Note 9. Stockholders’ Equity

 

Stockholders’ Rights Plan

 

On October 1, 2001, the Board of Directors enacted a stockholder rights plan and declared a dividend of one preferred share purchase right for each outstanding share of TranSwitch common stock outstanding at the close of business on October 1, 2001 to the stockholders of record on that date. Each stockholder of record as of October 1, 2001 received a summary of the rights and any new stock certificates issued after the record date contain a legend describing the rights. Each preferred share purchase right entitles the registered holder to purchase from the Company one one-thousandth of a share of Series A Junior Participating Preferred Stock, par value $0.01 per share, of the Company, at a price of $50.00 per one one-thousandth of a Preferred Share, subject to adjustment, upon the occurrence of certain triggering events, including the purchase of 15% or more of the Company’s outstanding common stock by a third party. Until a triggering event occurs, the common stockholders have no right to purchase shares under the stockholder rights plan. If the right to purchase the preferred stock is triggered, the common stockholders will have the ability to purchase sufficient stock to significantly dilute the 15% or greater holder.

 

Note 10. Employee Benefit Plans

 

Employee Stock Purchase Plans

 

Under the Company’s employee stock purchase plans, eligible employees may purchase a limited number of shares of common stock at 85% of the fair market value at either the date of enrollment or the date of purchase, whichever is less. Under the 1995 Employee Stock Purchase Plan, 105,199 shares were issued in 2004 and 81,494 shares were issued in 2003. This plan was closed effective December 31, 2004. On May 19, 2005 the Company’s shareholders approved the 2005 Employee Stock Purchase Plan. Under this plan, the Company is authorized to issue 1,000,000 shares of common stock. No shares were issued under this plan during 2005.

 

Stock Option Plans

 

As of December 31, 2005, the Company has two stock options plans: the 1995 Stock Plan, as amended (the “1995 Plan”) and the 2000 Stock Option Plan, as amended (the “2000 Plan”).
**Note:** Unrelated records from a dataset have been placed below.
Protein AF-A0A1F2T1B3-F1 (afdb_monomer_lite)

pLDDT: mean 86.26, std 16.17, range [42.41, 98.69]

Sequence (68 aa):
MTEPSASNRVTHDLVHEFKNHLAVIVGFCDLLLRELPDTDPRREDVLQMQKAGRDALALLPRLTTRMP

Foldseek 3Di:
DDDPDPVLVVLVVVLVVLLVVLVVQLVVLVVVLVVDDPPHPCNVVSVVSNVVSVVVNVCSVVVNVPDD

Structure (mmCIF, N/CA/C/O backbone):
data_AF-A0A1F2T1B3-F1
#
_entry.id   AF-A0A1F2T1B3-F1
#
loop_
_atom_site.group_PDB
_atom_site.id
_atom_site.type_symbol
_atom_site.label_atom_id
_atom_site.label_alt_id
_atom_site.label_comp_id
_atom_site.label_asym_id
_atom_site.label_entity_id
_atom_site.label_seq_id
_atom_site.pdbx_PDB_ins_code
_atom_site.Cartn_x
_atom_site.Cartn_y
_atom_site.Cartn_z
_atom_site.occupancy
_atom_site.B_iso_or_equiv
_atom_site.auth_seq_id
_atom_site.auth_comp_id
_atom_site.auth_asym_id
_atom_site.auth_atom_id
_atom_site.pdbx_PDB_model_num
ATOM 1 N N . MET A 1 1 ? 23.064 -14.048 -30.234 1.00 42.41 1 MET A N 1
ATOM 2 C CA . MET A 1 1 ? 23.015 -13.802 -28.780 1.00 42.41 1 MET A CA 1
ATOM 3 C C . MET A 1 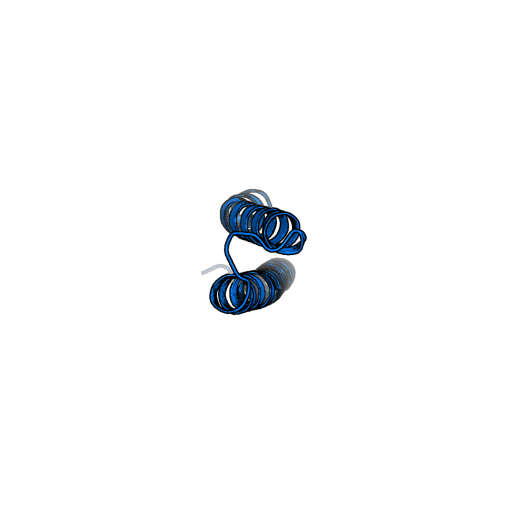1 ? 23.380 -12.340 -28.583 1.00 42.41 1 MET A C 1
ATOM 5 O O . MET A 1 1 ? 24.554 -12.010 -28.571 1.00 42.41 1 MET A O 1
ATOM 9 N N . THR A 1 2 ? 22.394 -11.446 -28.652 1.00 51.47 2 THR A N 1
ATOM 10 C CA . THR A 1 2 ? 22.591 -10.001 -28.469 1.00 51.47 2 THR A CA 1
ATOM 11 C C . THR A 1 2 ? 22.765 -9.736 -26.978 1.00 51.47 2 THR A C 1
ATOM 13 O O . THR A 1 2 ? 21.882 -10.079 -26.195 1.00 51.47 2 THR A O 1
ATOM 16 N N . GLU A 1 3 ? 23.911 -9.189 -26.574 1.00 52.12 3 GLU A N 1
ATOM 17 C CA . GLU A 1 3 ? 24.109 -8.762 -25.188 1.00 52.12 3 GLU A CA 1
ATOM 18 C C . GLU A 1 3 ? 23.085 -7.676 -24.822 1.00 52.12 3 GLU A C 1
ATOM 20 O O . GLU A 1 3 ? 22.827 -6.784 -25.640 1.00 52.12 3 GLU A O 1
ATOM 25 N N . PRO A 1 4 ? 22.482 -7.722 -23.621 1.00 54.09 4 PRO A N 1
ATOM 26 C CA . PRO A 1 4 ? 21.595 -6.661 -23.177 1.00 54.09 4 PRO A CA 1
ATOM 27 C C . PRO A 1 4 ? 22.400 -5.363 -23.074 1.00 54.09 4 PRO A C 1
ATOM 29 O O . PRO A 1 4 ? 23.385 -5.277 -22.340 1.00 54.09 4 PRO A O 1
ATOM 32 N N . SER A 1 5 ? 21.980 -4.349 -23.827 1.00 58.91 5 SER A N 1
ATOM 33 C CA . SER A 1 5 ? 22.579 -3.015 -23.818 1.00 58.91 5 SER A CA 1
ATOM 34 C C . SER A 1 5 ? 22.624 -2.468 -22.386 1.00 58.91 5 SER A C 1
ATOM 36 O O . SER A 1 5 ? 21.694 -2.697 -21.613 1.00 58.91 5 SER A O 1
ATOM 38 N N . ALA A 1 6 ? 23.666 -1.711 -22.026 1.00 62.62 6 ALA A N 1
ATOM 39 C CA . ALA A 1 6 ? 23.834 -1.155 -20.675 1.00 62.62 6 ALA A CA 1
ATOM 40 C C . ALA A 1 6 ? 22.583 -0.410 -20.153 1.00 62.62 6 ALA A C 1
ATOM 42 O O . ALA A 1 6 ? 22.274 -0.490 -18.969 1.00 62.62 6 ALA A O 1
ATOM 43 N N . SER A 1 7 ? 21.813 0.224 -21.046 1.00 61.47 7 SER A N 1
ATOM 44 C CA . SER A 1 7 ? 20.536 0.880 -20.728 1.00 61.47 7 SER A CA 1
ATOM 45 C C . SER A 1 7 ? 19.462 -0.083 -20.201 1.00 61.47 7 SER A C 1
ATOM 47 O O . SER A 1 7 ? 18.744 0.257 -19.268 1.00 61.47 7 SER A O 1
ATOM 49 N N . ASN A 1 8 ? 19.378 -1.301 -20.748 1.00 62.97 8 ASN A N 1
ATOM 50 C CA . ASN A 1 8 ? 18.397 -2.309 -20.334 1.00 62.97 8 ASN A CA 1
ATOM 51 C C . ASN A 1 8 ? 18.703 -2.837 -18.918 1.00 62.97 8 ASN A C 1
ATOM 53 O O . ASN A 1 8 ? 17.801 -3.067 -18.116 1.00 62.97 8 ASN A O 1
ATOM 57 N N . ARG A 1 9 ? 19.994 -2.951 -18.564 1.00 64.81 9 ARG A N 1
ATOM 58 C CA . ARG A 1 9 ? 20.420 -3.337 -17.205 1.00 64.81 9 ARG A CA 1
ATOM 59 C C . ARG A 1 9 ? 20.035 -2.278 -16.171 1.00 64.81 9 ARG A C 1
ATOM 61 O O . ARG A 1 9 ? 19.453 -2.621 -15.152 1.00 64.81 9 ARG A O 1
ATOM 68 N N . VAL A 1 10 ? 20.260 -0.998 -16.475 1.00 69.06 10 VAL A N 1
ATOM 69 C CA . VAL A 1 10 ? 19.897 0.117 -15.581 1.00 69.06 10 VAL A CA 1
ATOM 70 C C . VAL A 1 10 ? 18.385 0.179 -15.331 1.00 69.06 10 VAL A C 1
ATOM 72 O O . VAL A 1 10 ? 17.958 0.369 -14.195 1.00 69.06 10 VAL A O 1
ATOM 75 N N . THR A 1 11 ? 17.553 -0.025 -16.359 1.00 75.31 11 THR A N 1
ATOM 76 C CA . THR A 1 11 ? 16.088 -0.057 -16.195 1.00 75.31 11 THR A CA 1
ATOM 77 C C . THR A 1 11 ? 15.624 -1.247 -15.359 1.00 75.31 11 THR A C 1
ATOM 79 O O . THR A 1 11 ? 14.746 -1.100 -14.509 1.00 75.31 11 THR A O 1
ATOM 82 N N . HIS A 1 12 ? 16.218 -2.420 -15.573 1.00 78.94 12 HIS A N 1
ATOM 83 C CA . HIS A 1 12 ? 15.927 -3.612 -14.786 1.00 78.94 12 HIS A CA 1
ATOM 84 C C . HIS A 1 12 ? 16.289 -3.418 -13.306 1.00 78.94 12 HIS A C 1
ATOM 86 O O . HIS A 1 12 ? 15.465 -3.703 -12.435 1.00 78.94 12 HIS A O 1
ATOM 92 N N . ASP A 1 13 ? 17.474 -2.881 -13.022 1.00 84.31 13 ASP A N 1
ATOM 93 C CA . ASP A 1 13 ? 17.952 -2.660 -11.655 1.00 84.31 13 ASP A CA 1
ATOM 94 C C . ASP A 1 13 ? 17.082 -1.625 -10.919 1.00 84.31 13 ASP A C 1
ATOM 96 O O . ASP A 1 13 ? 16.651 -1.874 -9.793 1.00 84.31 13 ASP A O 1
ATOM 100 N N . LEU A 1 14 ? 16.680 -0.544 -11.598 1.00 86.19 14 LEU A N 1
ATOM 101 C CA . LEU A 1 14 ? 15.758 0.454 -11.045 1.00 86.19 14 LEU A CA 1
ATOM 102 C C . LEU A 1 14 ? 14.375 -0.134 -10.712 1.00 86.19 14 LEU A C 1
ATOM 104 O O . LEU A 1 14 ? 13.784 0.193 -9.681 1.00 86.19 14 LEU A O 1
ATOM 108 N N . VAL A 1 15 ? 13.839 -1.013 -11.566 1.00 87.75 15 VAL A N 1
ATOM 109 C CA . VAL A 1 15 ? 12.547 -1.676 -11.315 1.00 87.75 15 VAL A CA 1
ATOM 110 C C . VAL A 1 15 ? 12.630 -2.603 -10.105 1.00 87.75 15 VAL A C 1
ATOM 112 O O . VAL A 1 15 ? 11.686 -2.650 -9.310 1.00 87.75 15 VAL A O 1
ATOM 115 N N . HIS A 1 16 ? 13.740 -3.324 -9.939 1.00 88.62 16 HIS A N 1
ATOM 116 C CA . HIS A 1 16 ? 13.954 -4.169 -8.762 1.00 88.62 16 HIS A CA 1
ATOM 117 C C . HIS A 1 16 ? 14.066 -3.358 -7.479 1.00 88.62 16 HIS A C 1
ATOM 119 O O . HIS A 1 16 ? 13.404 -3.699 -6.498 1.00 88.62 16 HIS A O 1
ATOM 125 N N . GLU A 1 17 ? 14.838 -2.273 -7.483 1.00 91.88 17 GLU A N 1
ATOM 126 C CA . GLU A 1 17 ? 14.949 -1.374 -6.329 1.00 91.88 17 GLU A CA 1
ATOM 127 C C . GLU A 1 17 ? 13.591 -0.773 -5.958 1.00 91.88 17 GLU A C 1
ATOM 129 O O . GLU A 1 17 ? 13.184 -0.799 -4.793 1.00 91.88 17 GLU A O 1
ATOM 134 N N . PHE A 1 18 ? 12.826 -0.319 -6.954 1.00 91.94 18 PHE A N 1
ATOM 135 C CA . PHE A 1 18 ? 11.493 0.224 -6.724 1.00 91.94 18 PHE A CA 1
ATOM 136 C C . PHE A 1 18 ? 10.529 -0.827 -6.156 1.00 91.94 18 PHE A C 1
ATOM 138 O O . PHE A 1 18 ? 9.812 -0.561 -5.187 1.00 91.94 18 PHE A O 1
ATOM 145 N N . LYS A 1 19 ? 10.553 -2.054 -6.697 1.00 93.38 19 LYS A N 1
ATOM 146 C CA . LYS A 1 19 ? 9.793 -3.187 -6.150 1.00 93.38 19 LYS A CA 1
ATOM 147 C C . LYS A 1 19 ? 10.166 -3.455 -4.692 1.00 93.38 19 LYS A C 1
ATOM 149 O O . LYS A 1 19 ? 9.275 -3.699 -3.880 1.00 93.38 19 LYS A O 1
ATOM 154 N N . ASN A 1 20 ? 11.455 -3.414 -4.361 1.00 95.25 20 ASN A N 1
ATOM 155 C CA . ASN A 1 20 ? 11.942 -3.664 -3.010 1.00 95.25 20 ASN A CA 1
ATOM 156 C C . ASN A 1 20 ? 11.409 -2.619 -2.018 1.00 95.25 20 ASN A C 1
ATOM 158 O O . ASN A 1 20 ? 10.877 -2.980 -0.970 1.00 95.25 20 ASN A O 1
ATOM 162 N N . HIS A 1 21 ? 11.452 -1.334 -2.375 1.00 96.88 21 HIS A N 1
ATOM 163 C CA . HIS A 1 21 ? 10.883 -0.272 -1.542 1.00 96.88 21 HIS A CA 1
ATOM 164 C C . HIS A 1 21 ? 9.379 -0.438 -1.320 1.00 96.88 21 HIS A C 1
ATOM 166 O O . HIS A 1 21 ? 8.918 -0.361 -0.181 1.00 96.88 21 HIS A O 1
ATOM 172 N N . LEU A 1 22 ? 8.614 -0.721 -2.379 1.00 97.25 22 LEU A N 1
ATOM 173 C CA . LEU A 1 22 ? 7.175 -0.957 -2.250 1.00 97.25 22 LEU A CA 1
ATOM 174 C C . LEU A 1 22 ? 6.867 -2.176 -1.372 1.00 97.25 22 LEU A C 1
ATOM 176 O O . LEU A 1 22 ? 5.957 -2.115 -0.548 1.00 97.25 22 LEU A O 1
ATOM 180 N N . ALA A 1 23 ? 7.633 -3.261 -1.507 1.00 96.94 23 ALA A N 1
ATOM 181 C CA . ALA A 1 23 ? 7.468 -4.451 -0.677 1.00 96.94 23 ALA A CA 1
ATOM 182 C C . ALA A 1 23 ? 7.702 -4.148 0.812 1.00 96.94 23 ALA A C 1
ATOM 184 O O . ALA A 1 23 ? 6.916 -4.584 1.651 1.00 96.94 23 ALA A O 1
ATOM 185 N N . VAL A 1 24 ? 8.731 -3.359 1.137 1.00 98.25 24 VAL A N 1
ATOM 186 C CA . VAL A 1 24 ? 9.013 -2.922 2.514 1.00 98.25 24 VAL A CA 1
ATOM 187 C C . VAL A 1 24 ? 7.881 -2.050 3.063 1.00 98.25 24 VAL A C 1
ATOM 189 O O . VAL A 1 24 ? 7.407 -2.302 4.168 1.00 98.25 24 VAL A O 1
ATOM 192 N N . ILE A 1 25 ? 7.406 -1.066 2.291 1.00 98.25 25 ILE A N 1
ATOM 193 C CA . ILE A 1 25 ? 6.298 -0.184 2.696 1.00 98.25 25 ILE A CA 1
ATOM 194 C C . ILE A 1 25 ? 5.038 -1.004 2.991 1.00 98.25 25 ILE A C 1
ATOM 196 O O . ILE A 1 25 ? 4.463 -0.877 4.070 1.00 98.25 25 ILE A O 1
ATOM 200 N N . VAL A 1 26 ? 4.641 -1.889 2.070 1.00 98.50 26 VAL A N 1
ATOM 201 C CA . VAL A 1 26 ? 3.468 -2.759 2.254 1.00 98.50 26 VAL A CA 1
ATOM 202 C C . VAL A 1 26 ? 3.649 -3.674 3.467 1.00 98.50 26 VAL A C 1
ATOM 204 O O . VAL A 1 26 ? 2.712 -3.828 4.245 1.00 98.50 26 VAL A O 1
ATOM 207 N N . GLY A 1 27 ? 4.848 -4.223 3.675 1.00 98.38 27 GLY A N 1
ATOM 208 C CA . GLY A 1 27 ? 5.159 -5.050 4.841 1.00 98.38 27 GLY A CA 1
ATOM 209 C C . GLY A 1 27 ? 5.002 -4.301 6.168 1.00 98.38 27 GLY A C 1
ATOM 210 O O . GLY A 1 27 ? 4.417 -4.838 7.106 1.00 98.38 27 GLY A O 1
ATOM 211 N N . PHE A 1 28 ? 5.445 -3.043 6.253 1.00 98.62 28 PHE A N 1
ATOM 212 C CA . PHE A 1 28 ? 5.207 -2.219 7.443 1.00 98.62 28 PHE A CA 1
ATOM 213 C C . PHE A 1 28 ? 3.728 -1.878 7.632 1.00 98.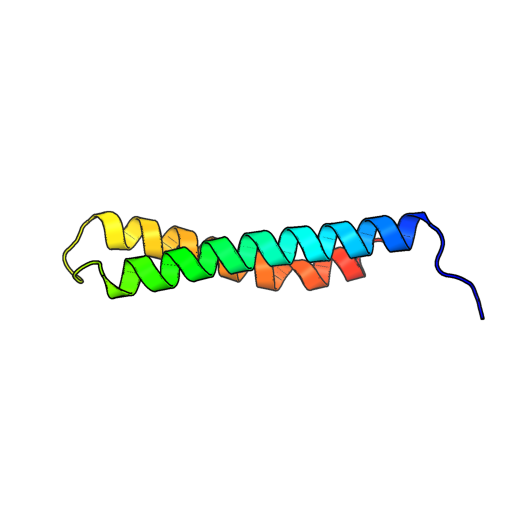62 28 PHE A C 1
ATOM 215 O O . PHE A 1 28 ? 3.248 -1.921 8.762 1.00 98.62 28 PHE A O 1
ATOM 222 N N . CYS A 1 29 ? 2.982 -1.607 6.557 1.00 98.69 29 CYS A N 1
ATOM 223 C CA . CYS A 1 29 ? 1.531 -1.449 6.655 1.00 98.69 29 CYS A CA 1
ATOM 224 C C . CYS A 1 29 ? 0.861 -2.724 7.194 1.00 98.69 29 CYS A C 1
ATOM 226 O O . CYS A 1 29 ? -0.002 -2.632 8.062 1.00 98.69 29 CYS A O 1
ATOM 228 N N . ASP A 1 30 ? 1.277 -3.910 6.735 1.00 98.44 30 ASP A N 1
ATOM 229 C CA . ASP A 1 30 ? 0.767 -5.193 7.234 1.00 98.44 30 ASP A CA 1
ATOM 230 C C . ASP A 1 30 ? 1.048 -5.373 8.736 1.00 98.44 30 ASP A C 1
ATOM 232 O O . ASP A 1 30 ? 0.181 -5.862 9.461 1.00 98.44 30 ASP A O 1
ATOM 236 N N . LEU A 1 31 ? 2.235 -4.982 9.215 1.00 98.38 31 LEU A N 1
ATOM 237 C CA . LEU A 1 31 ? 2.585 -5.030 10.641 1.00 98.38 31 LEU A CA 1
ATOM 238 C C . LEU A 1 31 ? 1.732 -4.057 11.460 1.00 98.38 31 LEU A C 1
ATOM 240 O O . LEU A 1 31 ? 1.100 -4.469 12.430 1.00 98.38 31 LEU A O 1
ATOM 244 N N . LEU A 1 32 ? 1.628 -2.802 11.022 1.00 98.19 32 LEU A N 1
ATOM 245 C CA . LEU A 1 32 ? 0.815 -1.789 11.696 1.00 98.19 32 LEU A CA 1
ATOM 246 C C . LEU A 1 32 ? -0.660 -2.200 11.773 1.00 98.19 32 LEU A C 1
ATOM 248 O O . LEU A 1 32 ? -1.289 -2.042 12.811 1.00 98.19 32 LEU A O 1
ATOM 252 N N . LEU A 1 33 ? -1.221 -2.791 10.716 1.00 98.19 33 LEU A N 1
ATOM 253 C CA . LEU A 1 33 ? -2.610 -3.264 10.726 1.00 98.19 33 LEU A CA 1
ATOM 254 C C . LEU A 1 33 ? -2.841 -4.471 11.646 1.00 98.19 33 LEU A C 1
ATOM 256 O O . LEU A 1 33 ? -3.984 -4.729 12.022 1.00 98.19 33 LEU A O 1
ATOM 260 N N . ARG A 1 34 ? -1.797 -5.210 12.029 1.00 97.81 34 ARG A N 1
ATOM 261 C CA . ARG A 1 34 ? -1.910 -6.257 13.059 1.00 97.81 34 ARG A CA 1
ATOM 262 C C . ARG A 1 34 ? -1.909 -5.677 14.471 1.00 97.81 34 ARG A C 1
ATOM 264 O O . ARG A 1 34 ? -2.485 -6.289 15.362 1.00 97.81 34 ARG A O 1
ATOM 271 N N . GLU A 1 35 ? -1.264 -4.531 14.666 1.00 97.69 35 GLU A N 1
ATOM 272 C CA . GLU A 1 35 ? -1.127 -3.869 15.968 1.00 97.69 35 GLU A CA 1
ATOM 273 C C . GLU A 1 35 ? -2.264 -2.879 16.254 1.00 97.69 35 GLU A C 1
ATOM 275 O O . GLU A 1 35 ? -2.660 -2.708 17.405 1.00 97.69 35 GLU A O 1
ATOM 280 N N . LEU A 1 36 ? -2.804 -2.236 15.215 1.00 97.50 36 LEU A N 1
ATOM 281 C CA . LEU A 1 36 ? -3.889 -1.268 15.341 1.00 97.50 36 LEU A CA 1
ATOM 282 C C . LEU A 1 36 ? -5.236 -1.976 15.580 1.00 97.50 36 LEU A C 1
ATOM 284 O O . LEU A 1 36 ? -5.630 -2.806 14.753 1.00 97.50 36 LEU A O 1
ATOM 288 N N . PRO A 1 37 ? -5.982 -1.611 16.641 1.00 95.25 37 PRO A N 1
ATOM 289 C CA . PRO A 1 37 ? -7.360 -2.050 16.838 1.00 95.25 37 PRO A CA 1
ATOM 290 C C . PRO A 1 37 ? -8.259 -1.656 15.664 1.00 95.25 37 PRO A C 1
ATOM 292 O O . PRO A 1 37 ? -8.040 -0.627 15.026 1.00 95.25 37 PRO A O 1
ATOM 295 N N . ASP A 1 38 ? -9.336 -2.407 15.433 1.00 93.38 38 ASP A N 1
ATOM 296 C CA . ASP A 1 38 ? -10.283 -2.105 14.349 1.00 93.38 38 ASP A CA 1
ATOM 297 C C . ASP A 1 38 ? -10.993 -0.749 14.507 1.00 93.38 38 ASP A C 1
ATOM 299 O O . ASP A 1 38 ? -11.459 -0.179 13.525 1.00 93.38 38 ASP A O 1
ATOM 303 N N . THR A 1 39 ? -11.045 -0.205 15.724 1.00 95.50 39 THR A N 1
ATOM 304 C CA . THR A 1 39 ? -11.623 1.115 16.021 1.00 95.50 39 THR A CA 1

The 1995 Non-Employee Director Stock Option Plan, as amended (the “Director Plan”) expired during 2005.

 

Under the 1995 Plan, 31,400,000 shares of the Company’s common stock are available to grant to employees in the form of incentive stock options. Also, non-qualified stock options and stock awards may be granted to employees, consultants and directors. The terms of the options granted are subject to the provisions of the 1995 Plan, as determined by the Compensation Committee of the Board of Directors. The exercise price of options under the 1995 Plan must be equal to the fair market value of the common stock on the date of grant. Options granted under the 1995 Plan are generally nontransferable. The 1995 Plan, as amended, expires March 15, 2010. As of December 31, 2005, 2,013,602 shares were available for grant under the 1995 Plan.

 

The 2000 Plan provides for the granting of non-qualified options to employees and consultants to purchase up to an aggregate of 10,000,000 shares of common stock. No member of the Board of Directors or executive officers appointed by the Board of Directors are eligible for grants of options under the 2000 Plan. The terms of the options granted are subject to the provisions of the 2000 Plan, as determined by the Compensation Committee of the Board of Directors. Each non-qualified stock option shall either be fully exercisable on the date of grant or shall become exercisable thereafter in such installments as the Board of Directors may specify. The 2000 Plan will terminate in 2010. No option granted under the 2000 Plan may be exercised after the expiration of seven years from the date of grant. The exercise price of options under the 2000 Plan must be equal to the fair market value of the common stock on the date of grant. Options granted under the 2000 Plan are generally nontransferable. As of December 31, 2005, 2,295,163 shares were available for grant under the 2000 Plan.

 

The Director Plan expired during 2005, thus, as of December 31, 2005, no shares were available for grant under this plan. Prior to its expiration, the Director Plan provided for the automatic grant of options to non-employee directors on the anniversary date of each individual board member joining the Board of Directors to purchase up to an aggregate of 2,075,000 shares. Upon joining the Board of Directors, each director was granted an option to purchase 37,500 shares, one-third of which vested immediately, one-third after the first year, and the remaining one-third after the second year. Annually thereafter, each director was granted an option to purchase 28,800 shares, which vest fully after one year. The Director Plan was administered by the Compensation Committee of the Board of Directors. No option granted under the Director Plan is exercisable after the expiration of five years from the date of grant. The exercise price of options under the Director Plan was required to equal the fair market value of the common stock on the date of grant. Options granted under the Director Plan are generally nontransferable.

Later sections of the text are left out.